-- Task statement --
Although the data below holds other lines too, output only those from the line with "ATOM 32 N N" up to and including the line with "ATOM 51 O O", exactly as they appear.
[Start of Attachment]
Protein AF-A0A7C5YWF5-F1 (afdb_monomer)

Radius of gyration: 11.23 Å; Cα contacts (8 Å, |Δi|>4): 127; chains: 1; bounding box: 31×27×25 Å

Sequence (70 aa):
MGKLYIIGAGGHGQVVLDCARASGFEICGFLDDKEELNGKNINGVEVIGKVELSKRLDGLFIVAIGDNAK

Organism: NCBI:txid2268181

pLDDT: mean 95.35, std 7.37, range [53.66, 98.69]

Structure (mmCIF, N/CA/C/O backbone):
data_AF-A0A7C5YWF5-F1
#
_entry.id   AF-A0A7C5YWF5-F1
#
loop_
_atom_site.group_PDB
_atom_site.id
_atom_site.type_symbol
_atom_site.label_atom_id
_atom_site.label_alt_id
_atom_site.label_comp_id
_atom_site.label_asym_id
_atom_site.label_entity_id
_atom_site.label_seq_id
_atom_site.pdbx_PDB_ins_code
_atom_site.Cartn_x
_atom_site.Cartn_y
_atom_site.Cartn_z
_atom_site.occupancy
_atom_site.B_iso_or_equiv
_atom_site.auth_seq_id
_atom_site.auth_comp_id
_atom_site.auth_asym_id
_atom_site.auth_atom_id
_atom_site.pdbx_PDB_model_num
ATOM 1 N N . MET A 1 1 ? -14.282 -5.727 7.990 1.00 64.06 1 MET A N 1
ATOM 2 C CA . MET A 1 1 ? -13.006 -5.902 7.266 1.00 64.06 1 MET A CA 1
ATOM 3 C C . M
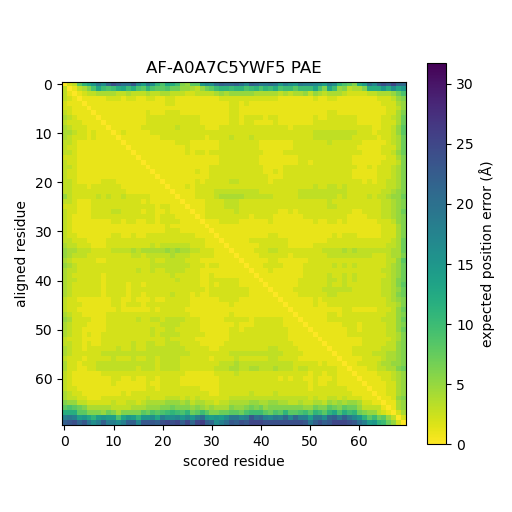ET A 1 1 ? -12.002 -4.911 7.841 1.00 64.06 1 MET A C 1
ATOM 5 O O . MET A 1 1 ? -12.445 -3.860 8.285 1.00 64.06 1 MET A O 1
ATOM 9 N N . GLY A 1 2 ? -10.716 -5.257 7.929 1.00 80.44 2 GLY A N 1
ATOM 10 C CA . GLY A 1 2 ? -9.685 -4.386 8.515 1.00 80.44 2 GLY A CA 1
ATOM 11 C C . GLY A 1 2 ? -9.009 -3.470 7.490 1.00 80.44 2 GLY A C 1
ATOM 12 O O . GLY A 1 2 ? -9.124 -3.702 6.287 1.00 80.44 2 GLY A O 1
ATOM 13 N N . LYS A 1 3 ? -8.283 -2.465 7.991 1.00 94.19 3 LYS A N 1
ATOM 14 C CA . LYS A 1 3 ? -7.406 -1.575 7.215 1.00 94.19 3 LYS A CA 1
ATOM 15 C C . LYS A 1 3 ? -6.335 -2.379 6.477 1.00 94.19 3 LYS A C 1
ATOM 17 O O . LYS A 1 3 ? -5.673 -3.200 7.113 1.00 94.19 3 LYS A O 1
ATOM 22 N N . LEU A 1 4 ? -6.156 -2.148 5.178 1.00 98.12 4 LEU A N 1
ATOM 23 C CA . LEU A 1 4 ? -5.130 -2.793 4.357 1.00 98.12 4 LEU A CA 1
ATOM 24 C C . LEU A 1 4 ? -4.188 -1.754 3.745 1.00 98.12 4 LEU A C 1
ATOM 26 O O . LEU A 1 4 ? -4.624 -0.799 3.100 1.00 98.12 4 LEU A O 1
ATOM 30 N N . TYR A 1 5 ? -2.891 -1.998 3.892 1.00 98.56 5 TYR A N 1
ATOM 31 C CA . TYR A 1 5 ? -1.824 -1.274 3.211 1.00 98.56 5 TYR A CA 1
ATOM 32 C C . TYR A 1 5 ? -1.167 -2.180 2.168 1.00 98.56 5 TYR A C 1
ATOM 34 O O . TYR A 1 5 ? -0.924 -3.364 2.422 1.00 98.56 5 TYR A O 1
ATOM 42 N N . ILE A 1 6 ? -0.862 -1.627 0.996 1.00 98.50 6 ILE A N 1
ATOM 43 C CA . ILE A 1 6 ? -0.219 -2.365 -0.097 1.00 98.50 6 ILE A CA 1
ATOM 44 C C . ILE A 1 6 ? 1.241 -1.924 -0.193 1.00 98.50 6 ILE A C 1
ATOM 46 O O . ILE A 1 6 ? 1.528 -0.750 -0.403 1.00 98.50 6 ILE A O 1
ATOM 50 N N . ILE A 1 7 ? 2.173 -2.861 -0.042 1.00 98.44 7 ILE A N 1
ATOM 51 C CA . ILE A 1 7 ? 3.606 -2.615 -0.207 1.00 98.44 7 ILE A CA 1
ATOM 52 C C . ILE A 1 7 ? 3.958 -2.813 -1.686 1.00 98.44 7 ILE A C 1
ATOM 54 O O . ILE A 1 7 ? 3.869 -3.926 -2.201 1.00 98.44 7 ILE A O 1
ATOM 58 N N . GLY A 1 8 ? 4.359 -1.730 -2.351 1.00 98.00 8 GLY A N 1
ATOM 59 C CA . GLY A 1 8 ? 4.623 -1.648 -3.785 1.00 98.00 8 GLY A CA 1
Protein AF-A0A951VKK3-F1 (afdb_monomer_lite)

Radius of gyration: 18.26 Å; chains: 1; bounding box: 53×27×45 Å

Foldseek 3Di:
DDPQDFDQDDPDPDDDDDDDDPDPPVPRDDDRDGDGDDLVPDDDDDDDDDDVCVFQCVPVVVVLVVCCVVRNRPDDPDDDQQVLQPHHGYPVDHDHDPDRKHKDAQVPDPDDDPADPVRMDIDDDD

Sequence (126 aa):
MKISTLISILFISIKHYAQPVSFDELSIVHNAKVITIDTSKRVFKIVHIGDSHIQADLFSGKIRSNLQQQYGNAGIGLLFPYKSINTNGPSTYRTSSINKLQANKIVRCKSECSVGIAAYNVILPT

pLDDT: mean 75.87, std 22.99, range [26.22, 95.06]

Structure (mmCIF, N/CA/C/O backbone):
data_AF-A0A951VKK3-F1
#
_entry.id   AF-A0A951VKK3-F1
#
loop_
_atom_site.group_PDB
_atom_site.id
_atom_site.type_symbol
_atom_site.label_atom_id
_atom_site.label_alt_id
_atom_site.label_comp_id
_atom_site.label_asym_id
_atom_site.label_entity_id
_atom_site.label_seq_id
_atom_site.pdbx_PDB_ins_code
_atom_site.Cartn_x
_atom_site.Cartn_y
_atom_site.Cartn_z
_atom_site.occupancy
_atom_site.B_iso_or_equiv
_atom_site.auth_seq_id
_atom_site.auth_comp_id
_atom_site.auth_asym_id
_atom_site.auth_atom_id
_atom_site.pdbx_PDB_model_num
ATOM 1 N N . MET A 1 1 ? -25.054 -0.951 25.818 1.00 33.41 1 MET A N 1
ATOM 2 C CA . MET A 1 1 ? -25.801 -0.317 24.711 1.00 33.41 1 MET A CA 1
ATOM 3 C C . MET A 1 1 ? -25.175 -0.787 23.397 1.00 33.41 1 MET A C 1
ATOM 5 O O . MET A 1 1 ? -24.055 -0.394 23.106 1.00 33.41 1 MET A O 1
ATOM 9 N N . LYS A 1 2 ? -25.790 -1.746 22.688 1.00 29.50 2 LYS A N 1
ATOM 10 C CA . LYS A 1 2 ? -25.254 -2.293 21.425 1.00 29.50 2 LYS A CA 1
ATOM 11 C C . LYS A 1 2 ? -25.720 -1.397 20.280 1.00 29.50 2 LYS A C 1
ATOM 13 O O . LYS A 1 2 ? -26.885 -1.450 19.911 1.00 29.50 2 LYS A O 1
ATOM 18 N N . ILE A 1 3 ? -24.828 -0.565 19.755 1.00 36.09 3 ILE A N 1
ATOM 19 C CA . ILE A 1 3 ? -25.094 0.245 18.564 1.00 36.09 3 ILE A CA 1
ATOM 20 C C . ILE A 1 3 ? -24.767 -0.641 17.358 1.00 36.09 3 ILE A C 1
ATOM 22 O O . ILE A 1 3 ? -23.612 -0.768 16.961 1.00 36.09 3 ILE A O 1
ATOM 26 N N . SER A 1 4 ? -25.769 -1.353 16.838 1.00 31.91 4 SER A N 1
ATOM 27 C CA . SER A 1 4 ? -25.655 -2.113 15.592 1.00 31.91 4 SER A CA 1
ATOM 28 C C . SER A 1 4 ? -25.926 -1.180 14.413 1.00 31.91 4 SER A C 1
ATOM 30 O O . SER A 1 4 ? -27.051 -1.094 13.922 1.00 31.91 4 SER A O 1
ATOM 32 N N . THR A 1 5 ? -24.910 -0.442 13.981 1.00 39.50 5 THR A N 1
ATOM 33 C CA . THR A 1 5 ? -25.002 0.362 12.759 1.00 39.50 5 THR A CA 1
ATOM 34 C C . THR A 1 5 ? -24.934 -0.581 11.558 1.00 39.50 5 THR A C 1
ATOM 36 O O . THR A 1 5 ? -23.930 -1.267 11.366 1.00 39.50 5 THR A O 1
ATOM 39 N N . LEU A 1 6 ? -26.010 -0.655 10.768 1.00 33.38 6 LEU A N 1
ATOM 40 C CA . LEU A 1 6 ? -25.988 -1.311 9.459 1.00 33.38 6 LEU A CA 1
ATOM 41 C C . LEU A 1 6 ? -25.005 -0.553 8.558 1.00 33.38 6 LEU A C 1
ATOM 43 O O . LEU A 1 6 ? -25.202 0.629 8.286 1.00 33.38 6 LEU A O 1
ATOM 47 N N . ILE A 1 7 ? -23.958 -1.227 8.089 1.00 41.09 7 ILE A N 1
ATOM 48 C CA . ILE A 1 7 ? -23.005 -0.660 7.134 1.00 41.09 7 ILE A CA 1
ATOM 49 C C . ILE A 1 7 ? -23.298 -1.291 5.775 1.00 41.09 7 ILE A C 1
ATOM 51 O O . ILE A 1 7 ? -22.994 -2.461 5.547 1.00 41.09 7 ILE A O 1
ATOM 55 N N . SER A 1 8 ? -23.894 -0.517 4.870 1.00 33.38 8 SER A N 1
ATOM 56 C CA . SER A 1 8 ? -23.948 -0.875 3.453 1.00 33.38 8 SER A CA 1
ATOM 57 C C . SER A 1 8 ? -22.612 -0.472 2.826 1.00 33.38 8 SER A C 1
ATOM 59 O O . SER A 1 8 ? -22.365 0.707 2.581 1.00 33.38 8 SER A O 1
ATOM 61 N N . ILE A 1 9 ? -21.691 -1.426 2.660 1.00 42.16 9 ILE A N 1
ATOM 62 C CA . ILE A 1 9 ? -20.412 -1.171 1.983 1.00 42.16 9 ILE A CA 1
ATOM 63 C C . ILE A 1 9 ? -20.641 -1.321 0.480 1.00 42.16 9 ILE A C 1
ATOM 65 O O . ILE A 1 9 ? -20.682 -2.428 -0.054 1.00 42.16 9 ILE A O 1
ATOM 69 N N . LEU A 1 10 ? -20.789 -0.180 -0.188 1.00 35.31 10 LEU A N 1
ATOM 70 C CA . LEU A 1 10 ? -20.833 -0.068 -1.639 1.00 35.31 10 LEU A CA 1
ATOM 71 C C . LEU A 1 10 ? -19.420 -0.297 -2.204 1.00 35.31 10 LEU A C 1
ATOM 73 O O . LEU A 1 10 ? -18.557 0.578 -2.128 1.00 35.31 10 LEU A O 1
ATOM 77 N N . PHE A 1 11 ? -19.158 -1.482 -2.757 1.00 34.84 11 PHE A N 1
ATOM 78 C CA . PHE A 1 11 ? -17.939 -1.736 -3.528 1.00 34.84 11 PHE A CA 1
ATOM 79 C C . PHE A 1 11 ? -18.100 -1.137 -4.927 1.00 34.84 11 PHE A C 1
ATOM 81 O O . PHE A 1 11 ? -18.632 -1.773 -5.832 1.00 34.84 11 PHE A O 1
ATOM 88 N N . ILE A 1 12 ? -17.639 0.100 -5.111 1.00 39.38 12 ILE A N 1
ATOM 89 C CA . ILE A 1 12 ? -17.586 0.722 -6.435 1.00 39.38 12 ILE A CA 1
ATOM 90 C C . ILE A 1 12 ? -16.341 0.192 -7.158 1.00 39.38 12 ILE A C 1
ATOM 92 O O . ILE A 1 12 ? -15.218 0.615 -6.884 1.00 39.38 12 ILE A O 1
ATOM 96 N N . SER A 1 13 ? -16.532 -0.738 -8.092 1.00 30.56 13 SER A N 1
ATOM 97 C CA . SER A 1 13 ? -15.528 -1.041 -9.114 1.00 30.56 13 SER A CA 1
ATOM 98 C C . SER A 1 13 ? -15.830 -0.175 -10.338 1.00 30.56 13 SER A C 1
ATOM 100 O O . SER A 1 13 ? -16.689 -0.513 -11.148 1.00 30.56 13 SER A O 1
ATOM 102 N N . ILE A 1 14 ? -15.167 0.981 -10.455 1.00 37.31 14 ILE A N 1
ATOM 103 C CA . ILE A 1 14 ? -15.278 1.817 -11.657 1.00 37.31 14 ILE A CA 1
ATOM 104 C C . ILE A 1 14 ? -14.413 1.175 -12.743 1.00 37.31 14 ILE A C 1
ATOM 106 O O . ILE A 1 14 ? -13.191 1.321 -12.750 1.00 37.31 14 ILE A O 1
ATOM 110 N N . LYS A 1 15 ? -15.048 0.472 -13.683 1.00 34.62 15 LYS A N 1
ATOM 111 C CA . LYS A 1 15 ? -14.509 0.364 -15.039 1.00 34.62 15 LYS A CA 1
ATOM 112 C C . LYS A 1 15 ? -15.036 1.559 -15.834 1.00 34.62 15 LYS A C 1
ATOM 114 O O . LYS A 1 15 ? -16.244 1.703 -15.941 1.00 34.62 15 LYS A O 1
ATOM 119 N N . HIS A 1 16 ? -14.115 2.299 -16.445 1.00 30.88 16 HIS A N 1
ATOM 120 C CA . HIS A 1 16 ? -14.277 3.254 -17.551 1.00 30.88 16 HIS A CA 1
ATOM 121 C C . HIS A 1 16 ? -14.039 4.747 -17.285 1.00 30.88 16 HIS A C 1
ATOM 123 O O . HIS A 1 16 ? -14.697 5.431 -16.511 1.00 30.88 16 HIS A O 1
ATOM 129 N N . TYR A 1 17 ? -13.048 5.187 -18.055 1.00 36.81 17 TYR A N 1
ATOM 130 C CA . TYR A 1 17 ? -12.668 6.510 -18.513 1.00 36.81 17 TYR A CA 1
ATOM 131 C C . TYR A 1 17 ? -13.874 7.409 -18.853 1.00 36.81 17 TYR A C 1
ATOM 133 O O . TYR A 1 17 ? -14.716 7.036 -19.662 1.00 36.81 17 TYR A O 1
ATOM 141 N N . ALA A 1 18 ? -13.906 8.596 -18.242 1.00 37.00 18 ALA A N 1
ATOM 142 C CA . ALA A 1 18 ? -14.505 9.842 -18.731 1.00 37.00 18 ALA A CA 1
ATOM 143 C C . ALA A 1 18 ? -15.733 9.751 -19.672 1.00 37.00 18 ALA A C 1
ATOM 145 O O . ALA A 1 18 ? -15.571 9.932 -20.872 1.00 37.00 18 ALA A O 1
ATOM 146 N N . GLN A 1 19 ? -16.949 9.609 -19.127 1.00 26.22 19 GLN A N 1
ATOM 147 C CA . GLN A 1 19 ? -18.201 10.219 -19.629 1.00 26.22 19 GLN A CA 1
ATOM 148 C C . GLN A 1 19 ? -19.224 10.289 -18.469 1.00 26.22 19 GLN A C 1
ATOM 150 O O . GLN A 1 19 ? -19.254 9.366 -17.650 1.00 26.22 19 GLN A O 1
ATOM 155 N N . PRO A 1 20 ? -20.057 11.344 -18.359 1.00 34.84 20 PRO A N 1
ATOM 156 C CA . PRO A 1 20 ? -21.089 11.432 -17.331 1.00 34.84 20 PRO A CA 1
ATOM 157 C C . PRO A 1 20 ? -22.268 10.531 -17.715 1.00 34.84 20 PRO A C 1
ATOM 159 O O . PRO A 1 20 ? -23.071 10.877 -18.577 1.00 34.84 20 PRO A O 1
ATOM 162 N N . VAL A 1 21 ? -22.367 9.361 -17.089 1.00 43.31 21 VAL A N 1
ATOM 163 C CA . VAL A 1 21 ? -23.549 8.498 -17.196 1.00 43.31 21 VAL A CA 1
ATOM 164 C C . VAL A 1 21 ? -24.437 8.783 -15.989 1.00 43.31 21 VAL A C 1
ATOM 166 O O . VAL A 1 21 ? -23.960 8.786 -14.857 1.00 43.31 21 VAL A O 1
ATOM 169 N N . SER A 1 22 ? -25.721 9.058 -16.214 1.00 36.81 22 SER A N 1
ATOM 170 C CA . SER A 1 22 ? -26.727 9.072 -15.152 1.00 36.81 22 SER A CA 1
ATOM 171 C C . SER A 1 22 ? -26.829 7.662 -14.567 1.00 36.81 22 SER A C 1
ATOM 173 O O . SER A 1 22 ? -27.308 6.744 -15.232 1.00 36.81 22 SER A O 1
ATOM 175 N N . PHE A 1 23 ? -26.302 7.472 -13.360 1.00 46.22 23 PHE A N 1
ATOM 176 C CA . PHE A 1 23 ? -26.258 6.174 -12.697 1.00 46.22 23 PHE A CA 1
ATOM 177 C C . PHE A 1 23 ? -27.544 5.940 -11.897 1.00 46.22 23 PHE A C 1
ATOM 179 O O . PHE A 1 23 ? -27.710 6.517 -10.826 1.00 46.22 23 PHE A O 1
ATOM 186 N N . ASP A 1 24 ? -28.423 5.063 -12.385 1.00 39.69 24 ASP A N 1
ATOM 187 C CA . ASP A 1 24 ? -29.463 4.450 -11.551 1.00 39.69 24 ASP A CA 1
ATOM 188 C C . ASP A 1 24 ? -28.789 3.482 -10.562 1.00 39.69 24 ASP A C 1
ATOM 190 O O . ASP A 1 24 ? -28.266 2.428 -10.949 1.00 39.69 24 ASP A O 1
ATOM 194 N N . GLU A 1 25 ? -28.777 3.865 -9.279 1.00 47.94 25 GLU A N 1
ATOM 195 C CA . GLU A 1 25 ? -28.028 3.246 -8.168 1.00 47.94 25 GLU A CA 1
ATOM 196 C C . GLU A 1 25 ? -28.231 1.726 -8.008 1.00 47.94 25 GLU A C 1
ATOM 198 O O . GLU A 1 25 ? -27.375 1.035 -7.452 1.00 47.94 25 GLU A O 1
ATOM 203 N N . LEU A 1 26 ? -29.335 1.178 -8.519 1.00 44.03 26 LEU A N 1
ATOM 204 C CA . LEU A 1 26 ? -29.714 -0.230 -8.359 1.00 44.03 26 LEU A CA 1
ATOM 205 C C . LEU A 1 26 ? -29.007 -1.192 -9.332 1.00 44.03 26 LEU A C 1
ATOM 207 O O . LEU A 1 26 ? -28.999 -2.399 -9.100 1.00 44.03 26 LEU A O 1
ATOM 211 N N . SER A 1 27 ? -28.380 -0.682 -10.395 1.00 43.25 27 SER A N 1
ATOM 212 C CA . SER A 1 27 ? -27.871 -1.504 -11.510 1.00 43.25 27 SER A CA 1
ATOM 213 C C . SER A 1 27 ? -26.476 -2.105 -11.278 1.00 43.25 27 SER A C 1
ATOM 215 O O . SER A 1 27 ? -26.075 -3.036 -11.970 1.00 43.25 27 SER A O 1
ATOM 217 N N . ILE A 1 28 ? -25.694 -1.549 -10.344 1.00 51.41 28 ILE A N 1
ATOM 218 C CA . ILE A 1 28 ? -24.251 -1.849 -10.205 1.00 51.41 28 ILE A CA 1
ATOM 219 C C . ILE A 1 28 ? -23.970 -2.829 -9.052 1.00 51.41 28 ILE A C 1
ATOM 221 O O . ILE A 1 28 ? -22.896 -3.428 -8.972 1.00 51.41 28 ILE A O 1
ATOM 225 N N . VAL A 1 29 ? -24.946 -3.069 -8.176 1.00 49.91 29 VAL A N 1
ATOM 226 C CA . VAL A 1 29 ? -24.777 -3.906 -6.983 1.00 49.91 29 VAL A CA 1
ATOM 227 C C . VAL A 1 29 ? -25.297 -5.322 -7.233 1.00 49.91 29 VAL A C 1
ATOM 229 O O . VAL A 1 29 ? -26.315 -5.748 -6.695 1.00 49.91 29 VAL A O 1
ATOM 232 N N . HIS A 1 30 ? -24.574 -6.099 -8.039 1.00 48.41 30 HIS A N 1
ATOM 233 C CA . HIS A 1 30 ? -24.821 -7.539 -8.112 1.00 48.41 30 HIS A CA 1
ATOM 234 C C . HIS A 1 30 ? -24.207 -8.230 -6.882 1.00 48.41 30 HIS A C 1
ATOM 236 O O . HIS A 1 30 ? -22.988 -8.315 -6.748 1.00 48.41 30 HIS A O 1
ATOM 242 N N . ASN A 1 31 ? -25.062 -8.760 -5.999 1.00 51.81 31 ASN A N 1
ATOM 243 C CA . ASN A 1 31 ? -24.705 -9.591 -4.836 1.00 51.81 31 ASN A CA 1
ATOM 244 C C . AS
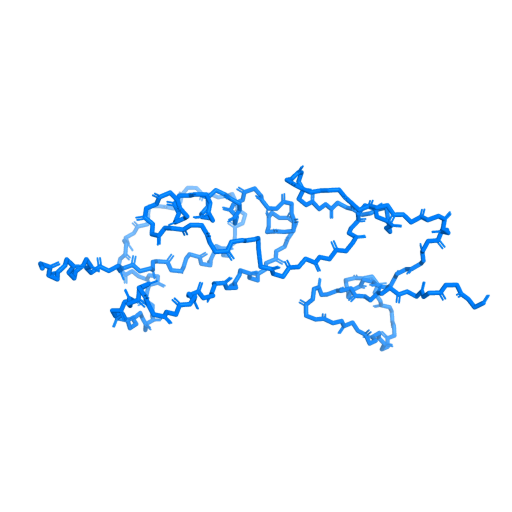N A 1 31 ? -24.031 -8.873 -3.647 1.00 51.81 31 ASN A C 1
ATOM 246 O O . ASN A 1 31 ? -23.148 -9.445 -3.001 1.00 51.81 31 ASN A O 1
ATOM 250 N N . ALA A 1 32 ? -24.461 -7.660 -3.282 1.00 54.16 32 ALA A N 1
ATOM 251 C CA . ALA A 1 32 ? -24.087 -7.129 -1.969 1.00 54.16 32 ALA A CA 1
ATOM 252 C C . ALA A 1 32 ? -24.803 -7.905 -0.860 1.00 54.16 32 ALA A C 1
ATOM 254 O O . ALA A 1 32 ? -26.018 -7.816 -0.685 1.00 54.16 32 ALA A O 1
ATOM 255 N N . LYS A 1 33 ? -24.029 -8.650 -0.072 1.00 57.75 33 LYS A N 1
ATOM 256 C CA . LYS A 1 33 ? -24.496 -9.169 1.209 1.00 57.75 33 LYS A CA 1
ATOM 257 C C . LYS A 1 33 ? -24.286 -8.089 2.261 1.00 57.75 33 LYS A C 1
[End of Attachment]
-- Finished exercise --
ATOM 32 N N . THR A 1 5 ? -24.910 -0.442 13.981 1.00 39.50 5 THR A N 1
ATOM 33 C CA . THR A 1 5 ? -25.002 0.362 12.759 1.00 39.50 5 THR A CA 1
ATOM 34 C C . THR A 1 5 ? -24.934 -0.581 11.558 1.00 39.50 5 THR A C 1
ATOM 36 O O . THR A 1 5 ? -23.930 -1.267 11.366 1.00 39.50 5 THR A O 1
ATOM 39 N N . LEU A 1 6 ? -26.010 -0.655 10.768 1.00 33.38 6 LEU A N 1
ATOM 40 C CA . LEU A 1 6 ? -25.988 -1.311 9.459 1.00 33.38 6 LEU A CA 1
ATOM 41 C C . LEU A 1 6 ? -25.005 -0.553 8.558 1.00 33.38 6 LEU A C 1
ATOM 43 O O . LEU A 1 6 ? -25.202 0.629 8.286 1.00 33.38 6 LEU A O 1
ATOM 47 N N . ILE A 1 7 ? -23.958 -1.227 8.089 1.00 41.09 7 ILE A N 1
ATOM 48 C CA . ILE A 1 7 ? -23.005 -0.660 7.134 1.00 41.09 7 ILE A CA 1
ATOM 49 C C . ILE A 1 7 ? -23.298 -1.291 5.775 1.00 41.09 7 ILE A C 1
ATOM 51 O O . ILE A 1 7 ? -22.994 -2.461 5.547 1.00 41.09 7 ILE A O 1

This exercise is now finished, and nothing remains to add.